Community and Governance

The Drupal community comprises contributors, maintainers, and organizations participating in code sprints, issue queues, and local meetups. Governance structures involve the Drupal Association and elected working groups, with community events such as DrupalCon and training run by agencies like Acquia, Inc., Lullabot, and Phase2 Technology. The ecosystem overlaps with standards and tooling communities at GitHub, GitLab, Composer (software), Packagist, and package management practices influenced by PEAR. Corporate contributors include Microsoft, Google, Amazon, IBM, and Red Hat.

Adoption and Use Cases

Use cases span government portals, higher education sites, media outlets, and commerce platforms.
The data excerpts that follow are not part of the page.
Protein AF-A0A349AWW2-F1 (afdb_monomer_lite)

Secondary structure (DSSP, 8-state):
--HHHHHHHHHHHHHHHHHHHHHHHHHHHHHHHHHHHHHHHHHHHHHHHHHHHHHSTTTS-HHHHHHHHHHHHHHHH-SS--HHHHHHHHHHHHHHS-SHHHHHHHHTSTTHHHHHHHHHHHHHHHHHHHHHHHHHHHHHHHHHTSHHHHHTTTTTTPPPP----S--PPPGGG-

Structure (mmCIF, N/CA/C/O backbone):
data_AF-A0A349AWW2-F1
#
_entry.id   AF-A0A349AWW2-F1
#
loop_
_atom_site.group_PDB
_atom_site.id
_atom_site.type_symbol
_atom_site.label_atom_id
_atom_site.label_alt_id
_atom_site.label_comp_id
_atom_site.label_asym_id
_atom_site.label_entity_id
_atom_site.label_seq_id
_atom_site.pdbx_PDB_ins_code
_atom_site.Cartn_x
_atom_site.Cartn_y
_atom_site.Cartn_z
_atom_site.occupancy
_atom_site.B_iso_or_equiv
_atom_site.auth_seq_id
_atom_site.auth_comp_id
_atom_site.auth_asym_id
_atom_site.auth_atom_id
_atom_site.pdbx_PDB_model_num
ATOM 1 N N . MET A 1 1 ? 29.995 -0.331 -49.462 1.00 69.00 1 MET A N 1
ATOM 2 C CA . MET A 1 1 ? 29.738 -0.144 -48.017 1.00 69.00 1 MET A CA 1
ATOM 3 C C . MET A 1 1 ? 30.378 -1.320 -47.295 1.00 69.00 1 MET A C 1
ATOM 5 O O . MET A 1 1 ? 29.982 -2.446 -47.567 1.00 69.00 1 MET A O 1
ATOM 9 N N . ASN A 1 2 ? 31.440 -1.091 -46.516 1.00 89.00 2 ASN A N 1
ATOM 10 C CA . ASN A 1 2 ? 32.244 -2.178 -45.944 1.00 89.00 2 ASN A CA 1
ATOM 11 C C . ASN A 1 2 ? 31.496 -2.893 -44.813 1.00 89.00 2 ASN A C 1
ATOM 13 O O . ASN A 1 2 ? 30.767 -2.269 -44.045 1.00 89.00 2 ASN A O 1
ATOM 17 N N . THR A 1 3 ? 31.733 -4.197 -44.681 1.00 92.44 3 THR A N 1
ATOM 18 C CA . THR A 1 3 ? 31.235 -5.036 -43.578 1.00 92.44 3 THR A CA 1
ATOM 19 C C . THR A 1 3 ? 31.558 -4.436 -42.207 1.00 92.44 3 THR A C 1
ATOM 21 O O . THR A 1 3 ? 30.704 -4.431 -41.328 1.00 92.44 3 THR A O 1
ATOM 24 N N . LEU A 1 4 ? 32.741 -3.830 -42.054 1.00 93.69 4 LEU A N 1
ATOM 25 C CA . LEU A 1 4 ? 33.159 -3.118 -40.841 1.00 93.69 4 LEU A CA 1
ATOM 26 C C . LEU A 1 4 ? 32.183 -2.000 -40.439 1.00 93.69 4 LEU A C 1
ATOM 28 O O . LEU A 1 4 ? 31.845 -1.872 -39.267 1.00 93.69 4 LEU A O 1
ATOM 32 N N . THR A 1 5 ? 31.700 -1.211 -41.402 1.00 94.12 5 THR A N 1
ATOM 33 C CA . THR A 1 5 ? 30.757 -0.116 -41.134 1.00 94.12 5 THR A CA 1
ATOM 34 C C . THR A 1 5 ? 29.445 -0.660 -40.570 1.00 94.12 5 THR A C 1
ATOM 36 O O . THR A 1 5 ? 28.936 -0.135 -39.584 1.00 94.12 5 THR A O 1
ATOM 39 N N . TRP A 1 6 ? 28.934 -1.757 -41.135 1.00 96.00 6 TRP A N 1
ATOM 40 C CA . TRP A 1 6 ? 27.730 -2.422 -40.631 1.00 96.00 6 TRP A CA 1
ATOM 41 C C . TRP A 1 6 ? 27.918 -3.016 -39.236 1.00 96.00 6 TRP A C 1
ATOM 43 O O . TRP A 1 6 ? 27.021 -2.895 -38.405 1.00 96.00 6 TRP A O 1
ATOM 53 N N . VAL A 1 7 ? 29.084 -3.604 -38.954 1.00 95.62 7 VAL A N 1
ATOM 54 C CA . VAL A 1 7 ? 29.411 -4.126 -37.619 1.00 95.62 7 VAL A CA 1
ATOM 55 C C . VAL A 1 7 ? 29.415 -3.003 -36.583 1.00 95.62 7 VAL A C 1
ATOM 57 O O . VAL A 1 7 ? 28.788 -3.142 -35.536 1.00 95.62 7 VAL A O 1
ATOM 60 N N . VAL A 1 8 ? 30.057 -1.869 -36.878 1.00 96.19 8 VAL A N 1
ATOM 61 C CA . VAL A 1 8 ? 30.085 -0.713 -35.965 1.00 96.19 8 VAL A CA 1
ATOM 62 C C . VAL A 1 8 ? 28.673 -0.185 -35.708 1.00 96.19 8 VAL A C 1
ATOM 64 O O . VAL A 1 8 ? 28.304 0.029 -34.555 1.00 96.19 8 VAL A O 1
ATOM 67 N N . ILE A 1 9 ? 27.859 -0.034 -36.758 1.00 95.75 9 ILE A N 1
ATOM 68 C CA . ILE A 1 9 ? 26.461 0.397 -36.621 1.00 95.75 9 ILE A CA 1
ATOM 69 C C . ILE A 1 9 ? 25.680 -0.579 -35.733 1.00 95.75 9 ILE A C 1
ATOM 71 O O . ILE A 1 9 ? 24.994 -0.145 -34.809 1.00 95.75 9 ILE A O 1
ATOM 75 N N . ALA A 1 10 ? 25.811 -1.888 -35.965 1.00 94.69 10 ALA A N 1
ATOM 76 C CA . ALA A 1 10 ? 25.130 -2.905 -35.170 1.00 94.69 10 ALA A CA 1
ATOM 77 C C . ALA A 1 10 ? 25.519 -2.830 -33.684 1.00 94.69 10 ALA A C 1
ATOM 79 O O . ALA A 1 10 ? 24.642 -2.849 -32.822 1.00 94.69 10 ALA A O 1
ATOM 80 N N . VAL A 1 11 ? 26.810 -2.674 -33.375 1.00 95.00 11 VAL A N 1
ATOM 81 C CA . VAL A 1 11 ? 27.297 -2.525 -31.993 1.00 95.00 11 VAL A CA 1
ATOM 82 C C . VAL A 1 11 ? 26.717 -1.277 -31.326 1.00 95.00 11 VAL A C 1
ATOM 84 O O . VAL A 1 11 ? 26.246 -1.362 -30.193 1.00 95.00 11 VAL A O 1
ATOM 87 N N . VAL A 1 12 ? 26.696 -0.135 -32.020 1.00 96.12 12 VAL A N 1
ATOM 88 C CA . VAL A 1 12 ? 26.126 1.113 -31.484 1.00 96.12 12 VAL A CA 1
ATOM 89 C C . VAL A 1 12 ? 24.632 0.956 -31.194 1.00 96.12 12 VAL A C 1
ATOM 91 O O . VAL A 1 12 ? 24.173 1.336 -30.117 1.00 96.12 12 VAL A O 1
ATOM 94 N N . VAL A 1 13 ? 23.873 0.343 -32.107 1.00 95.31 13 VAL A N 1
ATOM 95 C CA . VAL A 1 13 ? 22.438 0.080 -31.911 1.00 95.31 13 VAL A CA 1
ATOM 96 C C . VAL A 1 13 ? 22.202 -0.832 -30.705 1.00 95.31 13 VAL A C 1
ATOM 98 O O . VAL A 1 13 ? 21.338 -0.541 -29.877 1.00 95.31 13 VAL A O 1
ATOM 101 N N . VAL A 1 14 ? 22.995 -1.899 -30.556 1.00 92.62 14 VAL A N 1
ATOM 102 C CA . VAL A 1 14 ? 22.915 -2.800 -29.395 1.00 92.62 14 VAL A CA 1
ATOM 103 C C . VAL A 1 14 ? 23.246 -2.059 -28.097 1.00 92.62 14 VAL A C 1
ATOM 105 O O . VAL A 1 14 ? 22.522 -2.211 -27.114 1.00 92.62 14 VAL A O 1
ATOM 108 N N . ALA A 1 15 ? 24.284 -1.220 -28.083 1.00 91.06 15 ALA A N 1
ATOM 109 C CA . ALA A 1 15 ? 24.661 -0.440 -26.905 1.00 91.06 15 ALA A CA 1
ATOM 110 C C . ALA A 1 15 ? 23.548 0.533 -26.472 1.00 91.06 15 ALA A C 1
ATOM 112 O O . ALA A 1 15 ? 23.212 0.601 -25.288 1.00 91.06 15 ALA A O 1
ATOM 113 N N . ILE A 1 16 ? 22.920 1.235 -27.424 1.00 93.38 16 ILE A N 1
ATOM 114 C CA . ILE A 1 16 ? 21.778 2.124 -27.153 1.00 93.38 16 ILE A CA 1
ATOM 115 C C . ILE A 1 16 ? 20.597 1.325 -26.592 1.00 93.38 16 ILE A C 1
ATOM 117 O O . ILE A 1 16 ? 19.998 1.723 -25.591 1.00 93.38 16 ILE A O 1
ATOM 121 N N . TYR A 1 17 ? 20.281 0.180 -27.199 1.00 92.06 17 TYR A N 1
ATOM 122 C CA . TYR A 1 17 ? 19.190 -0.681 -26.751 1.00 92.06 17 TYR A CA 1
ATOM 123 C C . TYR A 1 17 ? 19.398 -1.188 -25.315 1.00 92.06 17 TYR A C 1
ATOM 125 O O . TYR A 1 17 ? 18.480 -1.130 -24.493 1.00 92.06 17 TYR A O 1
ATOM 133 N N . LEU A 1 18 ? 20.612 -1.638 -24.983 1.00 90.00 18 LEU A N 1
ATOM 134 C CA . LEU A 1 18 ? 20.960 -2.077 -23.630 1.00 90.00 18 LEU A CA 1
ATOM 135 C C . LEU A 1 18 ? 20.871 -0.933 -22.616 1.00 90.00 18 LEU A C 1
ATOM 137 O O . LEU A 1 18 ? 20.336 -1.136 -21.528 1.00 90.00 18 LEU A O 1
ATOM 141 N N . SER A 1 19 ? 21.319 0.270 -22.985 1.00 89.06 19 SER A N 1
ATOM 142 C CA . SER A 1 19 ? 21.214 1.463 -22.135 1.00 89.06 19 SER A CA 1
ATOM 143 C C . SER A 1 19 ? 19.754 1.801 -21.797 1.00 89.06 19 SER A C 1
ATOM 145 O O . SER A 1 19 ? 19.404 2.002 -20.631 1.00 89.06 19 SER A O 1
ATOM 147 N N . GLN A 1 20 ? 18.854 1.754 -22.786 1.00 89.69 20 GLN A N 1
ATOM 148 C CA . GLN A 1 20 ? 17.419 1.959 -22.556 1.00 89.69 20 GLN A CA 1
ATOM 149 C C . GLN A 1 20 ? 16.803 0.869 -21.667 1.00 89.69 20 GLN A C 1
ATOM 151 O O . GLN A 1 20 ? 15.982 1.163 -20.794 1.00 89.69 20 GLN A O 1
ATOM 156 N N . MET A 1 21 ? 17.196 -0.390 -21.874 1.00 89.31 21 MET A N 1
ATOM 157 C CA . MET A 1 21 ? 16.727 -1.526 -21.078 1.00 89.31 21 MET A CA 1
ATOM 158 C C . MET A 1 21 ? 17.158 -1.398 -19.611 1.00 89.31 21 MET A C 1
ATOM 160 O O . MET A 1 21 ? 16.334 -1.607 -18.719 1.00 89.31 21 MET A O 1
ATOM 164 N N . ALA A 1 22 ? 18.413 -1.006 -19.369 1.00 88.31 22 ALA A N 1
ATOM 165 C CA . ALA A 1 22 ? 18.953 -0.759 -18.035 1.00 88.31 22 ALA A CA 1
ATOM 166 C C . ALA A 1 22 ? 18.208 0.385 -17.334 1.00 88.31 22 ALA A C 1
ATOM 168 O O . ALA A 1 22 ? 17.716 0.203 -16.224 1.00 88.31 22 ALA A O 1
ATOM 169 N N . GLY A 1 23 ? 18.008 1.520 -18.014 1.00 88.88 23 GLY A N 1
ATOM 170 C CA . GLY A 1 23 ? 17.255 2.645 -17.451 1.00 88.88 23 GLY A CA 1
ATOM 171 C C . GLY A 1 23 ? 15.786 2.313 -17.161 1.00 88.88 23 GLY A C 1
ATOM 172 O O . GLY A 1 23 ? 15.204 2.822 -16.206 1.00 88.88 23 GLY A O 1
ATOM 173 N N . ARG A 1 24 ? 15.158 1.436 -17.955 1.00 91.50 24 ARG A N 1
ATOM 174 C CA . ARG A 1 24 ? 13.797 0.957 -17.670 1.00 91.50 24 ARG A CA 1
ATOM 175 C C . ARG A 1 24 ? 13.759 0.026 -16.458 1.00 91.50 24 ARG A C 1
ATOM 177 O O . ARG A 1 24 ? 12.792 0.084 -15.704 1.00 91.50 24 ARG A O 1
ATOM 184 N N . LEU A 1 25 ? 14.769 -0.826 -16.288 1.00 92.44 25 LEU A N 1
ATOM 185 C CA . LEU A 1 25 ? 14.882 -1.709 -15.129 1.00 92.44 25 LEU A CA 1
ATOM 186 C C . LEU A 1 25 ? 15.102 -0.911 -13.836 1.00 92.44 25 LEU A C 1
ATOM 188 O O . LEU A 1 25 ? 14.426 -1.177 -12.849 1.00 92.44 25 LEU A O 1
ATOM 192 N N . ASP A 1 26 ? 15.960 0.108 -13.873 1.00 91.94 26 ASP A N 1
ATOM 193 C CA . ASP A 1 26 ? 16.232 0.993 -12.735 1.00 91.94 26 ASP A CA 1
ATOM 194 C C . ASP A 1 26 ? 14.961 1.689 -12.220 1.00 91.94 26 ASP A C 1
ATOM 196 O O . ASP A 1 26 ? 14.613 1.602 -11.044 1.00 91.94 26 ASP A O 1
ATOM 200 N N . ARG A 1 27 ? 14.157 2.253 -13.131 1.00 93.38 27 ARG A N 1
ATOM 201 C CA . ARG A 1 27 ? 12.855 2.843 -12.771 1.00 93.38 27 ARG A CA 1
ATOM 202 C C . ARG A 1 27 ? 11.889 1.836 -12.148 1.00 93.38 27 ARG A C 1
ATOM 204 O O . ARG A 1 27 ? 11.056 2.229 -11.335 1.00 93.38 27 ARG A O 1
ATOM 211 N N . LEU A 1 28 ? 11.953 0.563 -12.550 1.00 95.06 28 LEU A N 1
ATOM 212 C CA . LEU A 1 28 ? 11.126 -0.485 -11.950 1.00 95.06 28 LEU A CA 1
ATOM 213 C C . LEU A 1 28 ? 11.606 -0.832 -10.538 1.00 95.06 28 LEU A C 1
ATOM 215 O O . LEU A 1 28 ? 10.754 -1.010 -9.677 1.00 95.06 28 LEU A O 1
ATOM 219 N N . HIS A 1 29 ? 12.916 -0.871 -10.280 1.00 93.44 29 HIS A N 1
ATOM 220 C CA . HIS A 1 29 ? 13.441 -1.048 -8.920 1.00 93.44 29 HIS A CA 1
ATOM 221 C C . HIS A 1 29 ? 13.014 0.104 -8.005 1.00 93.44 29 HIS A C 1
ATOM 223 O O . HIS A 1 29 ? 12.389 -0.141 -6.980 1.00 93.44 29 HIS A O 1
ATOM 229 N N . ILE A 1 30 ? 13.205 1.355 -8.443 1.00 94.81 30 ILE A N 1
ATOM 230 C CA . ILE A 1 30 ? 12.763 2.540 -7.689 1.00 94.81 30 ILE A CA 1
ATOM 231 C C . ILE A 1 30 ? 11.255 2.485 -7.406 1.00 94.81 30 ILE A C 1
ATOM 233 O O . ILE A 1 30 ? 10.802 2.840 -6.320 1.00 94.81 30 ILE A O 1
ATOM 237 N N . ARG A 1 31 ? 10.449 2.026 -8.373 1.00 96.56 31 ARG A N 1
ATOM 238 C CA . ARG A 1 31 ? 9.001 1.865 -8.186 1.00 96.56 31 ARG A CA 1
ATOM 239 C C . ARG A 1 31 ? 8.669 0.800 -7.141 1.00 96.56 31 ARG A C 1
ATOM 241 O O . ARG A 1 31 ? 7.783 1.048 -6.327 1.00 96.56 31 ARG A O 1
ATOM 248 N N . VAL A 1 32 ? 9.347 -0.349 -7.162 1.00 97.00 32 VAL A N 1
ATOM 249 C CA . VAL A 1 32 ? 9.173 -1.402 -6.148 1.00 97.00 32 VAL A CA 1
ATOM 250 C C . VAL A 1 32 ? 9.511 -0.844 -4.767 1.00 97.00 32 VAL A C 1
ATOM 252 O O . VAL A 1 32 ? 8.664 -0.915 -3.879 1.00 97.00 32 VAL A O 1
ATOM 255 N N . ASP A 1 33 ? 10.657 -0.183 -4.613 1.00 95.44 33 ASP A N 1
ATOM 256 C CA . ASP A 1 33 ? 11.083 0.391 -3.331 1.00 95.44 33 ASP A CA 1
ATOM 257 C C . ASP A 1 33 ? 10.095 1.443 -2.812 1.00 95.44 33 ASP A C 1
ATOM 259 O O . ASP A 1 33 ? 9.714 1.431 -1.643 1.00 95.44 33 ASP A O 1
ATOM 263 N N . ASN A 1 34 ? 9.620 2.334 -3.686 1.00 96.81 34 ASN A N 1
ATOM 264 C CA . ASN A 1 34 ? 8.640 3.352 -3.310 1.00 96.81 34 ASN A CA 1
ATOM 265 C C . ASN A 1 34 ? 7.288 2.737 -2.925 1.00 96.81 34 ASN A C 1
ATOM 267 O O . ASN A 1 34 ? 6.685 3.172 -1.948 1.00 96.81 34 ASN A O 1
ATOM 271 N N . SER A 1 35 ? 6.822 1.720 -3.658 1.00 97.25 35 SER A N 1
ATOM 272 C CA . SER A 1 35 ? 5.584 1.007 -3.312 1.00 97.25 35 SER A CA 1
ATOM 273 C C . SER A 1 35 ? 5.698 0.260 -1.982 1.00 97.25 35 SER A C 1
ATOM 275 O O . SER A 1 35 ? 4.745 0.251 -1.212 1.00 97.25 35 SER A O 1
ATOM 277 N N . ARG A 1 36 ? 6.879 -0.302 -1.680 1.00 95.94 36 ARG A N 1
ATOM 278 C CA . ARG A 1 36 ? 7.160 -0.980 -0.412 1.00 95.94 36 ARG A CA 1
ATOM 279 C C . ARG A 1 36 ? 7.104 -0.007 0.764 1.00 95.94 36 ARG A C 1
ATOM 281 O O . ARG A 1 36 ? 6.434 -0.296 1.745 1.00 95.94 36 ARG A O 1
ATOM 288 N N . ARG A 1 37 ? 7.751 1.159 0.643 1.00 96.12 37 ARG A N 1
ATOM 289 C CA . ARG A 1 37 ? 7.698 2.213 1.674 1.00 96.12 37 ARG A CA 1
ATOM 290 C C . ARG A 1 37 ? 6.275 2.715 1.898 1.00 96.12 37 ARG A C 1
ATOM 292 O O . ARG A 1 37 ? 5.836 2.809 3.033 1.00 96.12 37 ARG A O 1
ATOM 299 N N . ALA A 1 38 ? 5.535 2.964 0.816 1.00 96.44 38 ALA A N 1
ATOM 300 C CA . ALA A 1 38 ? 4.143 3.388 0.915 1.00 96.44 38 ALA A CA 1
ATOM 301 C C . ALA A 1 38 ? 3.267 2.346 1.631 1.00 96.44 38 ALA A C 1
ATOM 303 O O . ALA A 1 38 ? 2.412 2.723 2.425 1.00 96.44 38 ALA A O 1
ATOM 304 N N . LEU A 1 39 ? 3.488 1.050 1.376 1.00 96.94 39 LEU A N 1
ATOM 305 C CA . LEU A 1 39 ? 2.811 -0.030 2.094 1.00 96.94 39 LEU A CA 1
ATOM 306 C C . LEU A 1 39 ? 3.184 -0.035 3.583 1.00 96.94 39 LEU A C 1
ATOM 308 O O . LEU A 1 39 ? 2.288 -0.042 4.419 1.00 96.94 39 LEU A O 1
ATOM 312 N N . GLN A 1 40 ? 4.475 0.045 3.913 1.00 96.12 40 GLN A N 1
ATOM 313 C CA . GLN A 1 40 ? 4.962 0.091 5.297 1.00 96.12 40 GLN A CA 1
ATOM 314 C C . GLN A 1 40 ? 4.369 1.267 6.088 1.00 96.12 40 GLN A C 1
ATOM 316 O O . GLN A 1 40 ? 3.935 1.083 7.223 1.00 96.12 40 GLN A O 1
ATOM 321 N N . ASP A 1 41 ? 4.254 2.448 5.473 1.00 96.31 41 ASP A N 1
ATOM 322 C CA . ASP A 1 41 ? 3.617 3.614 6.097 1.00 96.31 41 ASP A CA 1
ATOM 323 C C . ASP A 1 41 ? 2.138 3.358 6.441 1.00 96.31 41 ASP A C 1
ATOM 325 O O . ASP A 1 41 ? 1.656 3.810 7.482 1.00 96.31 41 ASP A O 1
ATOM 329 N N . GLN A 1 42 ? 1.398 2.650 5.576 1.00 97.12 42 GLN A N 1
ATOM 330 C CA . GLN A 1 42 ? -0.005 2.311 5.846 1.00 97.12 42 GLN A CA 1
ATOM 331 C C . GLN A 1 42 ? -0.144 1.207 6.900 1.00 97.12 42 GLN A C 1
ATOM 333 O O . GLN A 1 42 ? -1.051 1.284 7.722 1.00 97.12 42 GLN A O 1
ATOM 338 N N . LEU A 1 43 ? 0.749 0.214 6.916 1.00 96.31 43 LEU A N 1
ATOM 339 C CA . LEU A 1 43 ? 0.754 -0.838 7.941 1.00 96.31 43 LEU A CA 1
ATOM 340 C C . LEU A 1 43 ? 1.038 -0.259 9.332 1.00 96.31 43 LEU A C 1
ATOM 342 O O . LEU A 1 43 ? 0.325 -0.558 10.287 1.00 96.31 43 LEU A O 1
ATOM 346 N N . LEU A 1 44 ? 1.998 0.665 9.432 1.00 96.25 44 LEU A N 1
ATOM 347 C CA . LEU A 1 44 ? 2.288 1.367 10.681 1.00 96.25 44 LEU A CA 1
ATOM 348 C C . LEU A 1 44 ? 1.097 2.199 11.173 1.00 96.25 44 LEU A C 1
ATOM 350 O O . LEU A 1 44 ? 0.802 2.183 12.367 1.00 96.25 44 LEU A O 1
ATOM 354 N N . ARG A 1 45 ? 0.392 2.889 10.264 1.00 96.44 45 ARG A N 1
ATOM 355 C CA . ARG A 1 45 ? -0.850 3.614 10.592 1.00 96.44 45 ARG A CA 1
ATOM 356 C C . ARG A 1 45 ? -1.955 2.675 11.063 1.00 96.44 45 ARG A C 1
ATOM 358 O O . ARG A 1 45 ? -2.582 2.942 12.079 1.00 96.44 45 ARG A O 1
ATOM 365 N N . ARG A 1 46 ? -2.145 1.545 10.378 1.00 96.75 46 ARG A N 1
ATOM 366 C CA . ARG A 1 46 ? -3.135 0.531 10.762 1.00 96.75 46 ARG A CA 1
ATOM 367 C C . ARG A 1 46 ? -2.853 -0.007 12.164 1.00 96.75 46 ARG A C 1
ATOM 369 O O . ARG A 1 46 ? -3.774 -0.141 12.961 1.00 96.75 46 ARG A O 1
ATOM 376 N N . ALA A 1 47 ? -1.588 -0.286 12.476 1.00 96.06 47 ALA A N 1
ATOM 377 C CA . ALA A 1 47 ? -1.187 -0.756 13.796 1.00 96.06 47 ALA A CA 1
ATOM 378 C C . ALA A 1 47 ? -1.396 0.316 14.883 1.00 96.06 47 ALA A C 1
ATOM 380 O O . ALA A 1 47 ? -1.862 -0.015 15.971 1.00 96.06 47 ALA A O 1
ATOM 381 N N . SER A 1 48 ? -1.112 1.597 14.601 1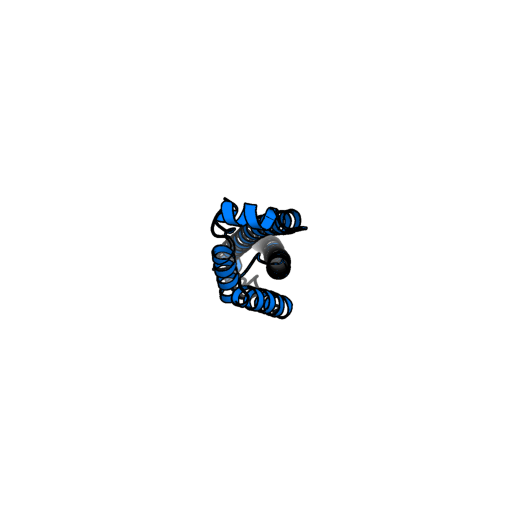.00 96.00 48 SER A N 1
ATOM 382 C CA . SER A 1 48 ? -1.398 2.677 15.558 1.00 96.00 48 SER A CA 1
ATOM 383 C C . SER A 1 48 ? -2.894 2.879 15.787 1.00 96.00 4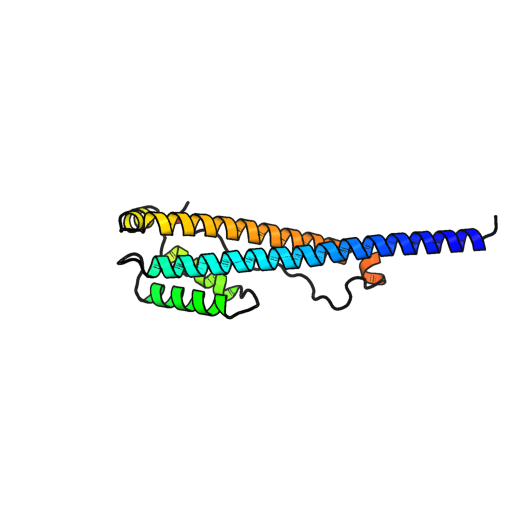8 SER A C 1
ATOM 385 O O . SER A 1 48 ? -3.311 2.985 16.932 1.00 96.00 48 SER A O 1
ATOM 387 N N . GLU A 1 49 ? -3.704 2.861 14.729 1.00 96.31 49 GLU A N 1
ATOM 388 C CA . GLU A 1 49 ? -5.163 3.009 14.824 1.00 96.31 49 GLU A CA 1
ATOM 389 C C . GLU A 1 49 ? -5.802 1.808 15.549 1.00 96.31 49 GLU A C 1
ATOM 391 O O . GLU A 1 49 ? -6.733 1.975 16.333 1.00 96.31 49 GLU A O 1
ATOM 396 N N . ALA A 1 50 ? -5.261 0.594 15.379 1.00 95.75 50 ALA A N 1
ATOM 397 C CA . ALA A 1 50 ? -5.669 -0.577 16.159 1.00 95.75 50 ALA A CA 1
ATOM 398 C C . ALA A 1 50 ? -5.338 -0.431 17.658 1.00 95.75 50 ALA A C 1
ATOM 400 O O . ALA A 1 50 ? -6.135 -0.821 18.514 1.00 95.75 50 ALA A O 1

Notable project contexts include deployments for institutions like The White House (Executive Residence), European Commission, Harvard University, Oxford University Press, MIT, Stanford University, Smithsonian Institution, World Health Organization, UNICEF, and corporations such as Pfizer and Johnson & Johnson. Drupal is used in headless setups for single-page applications at organizations running Spotify, Airbnb, and Uber-style microservices architectures, and in e-commerce integrations alongside platforms like Magento (software), Shopify, and Stripe (company).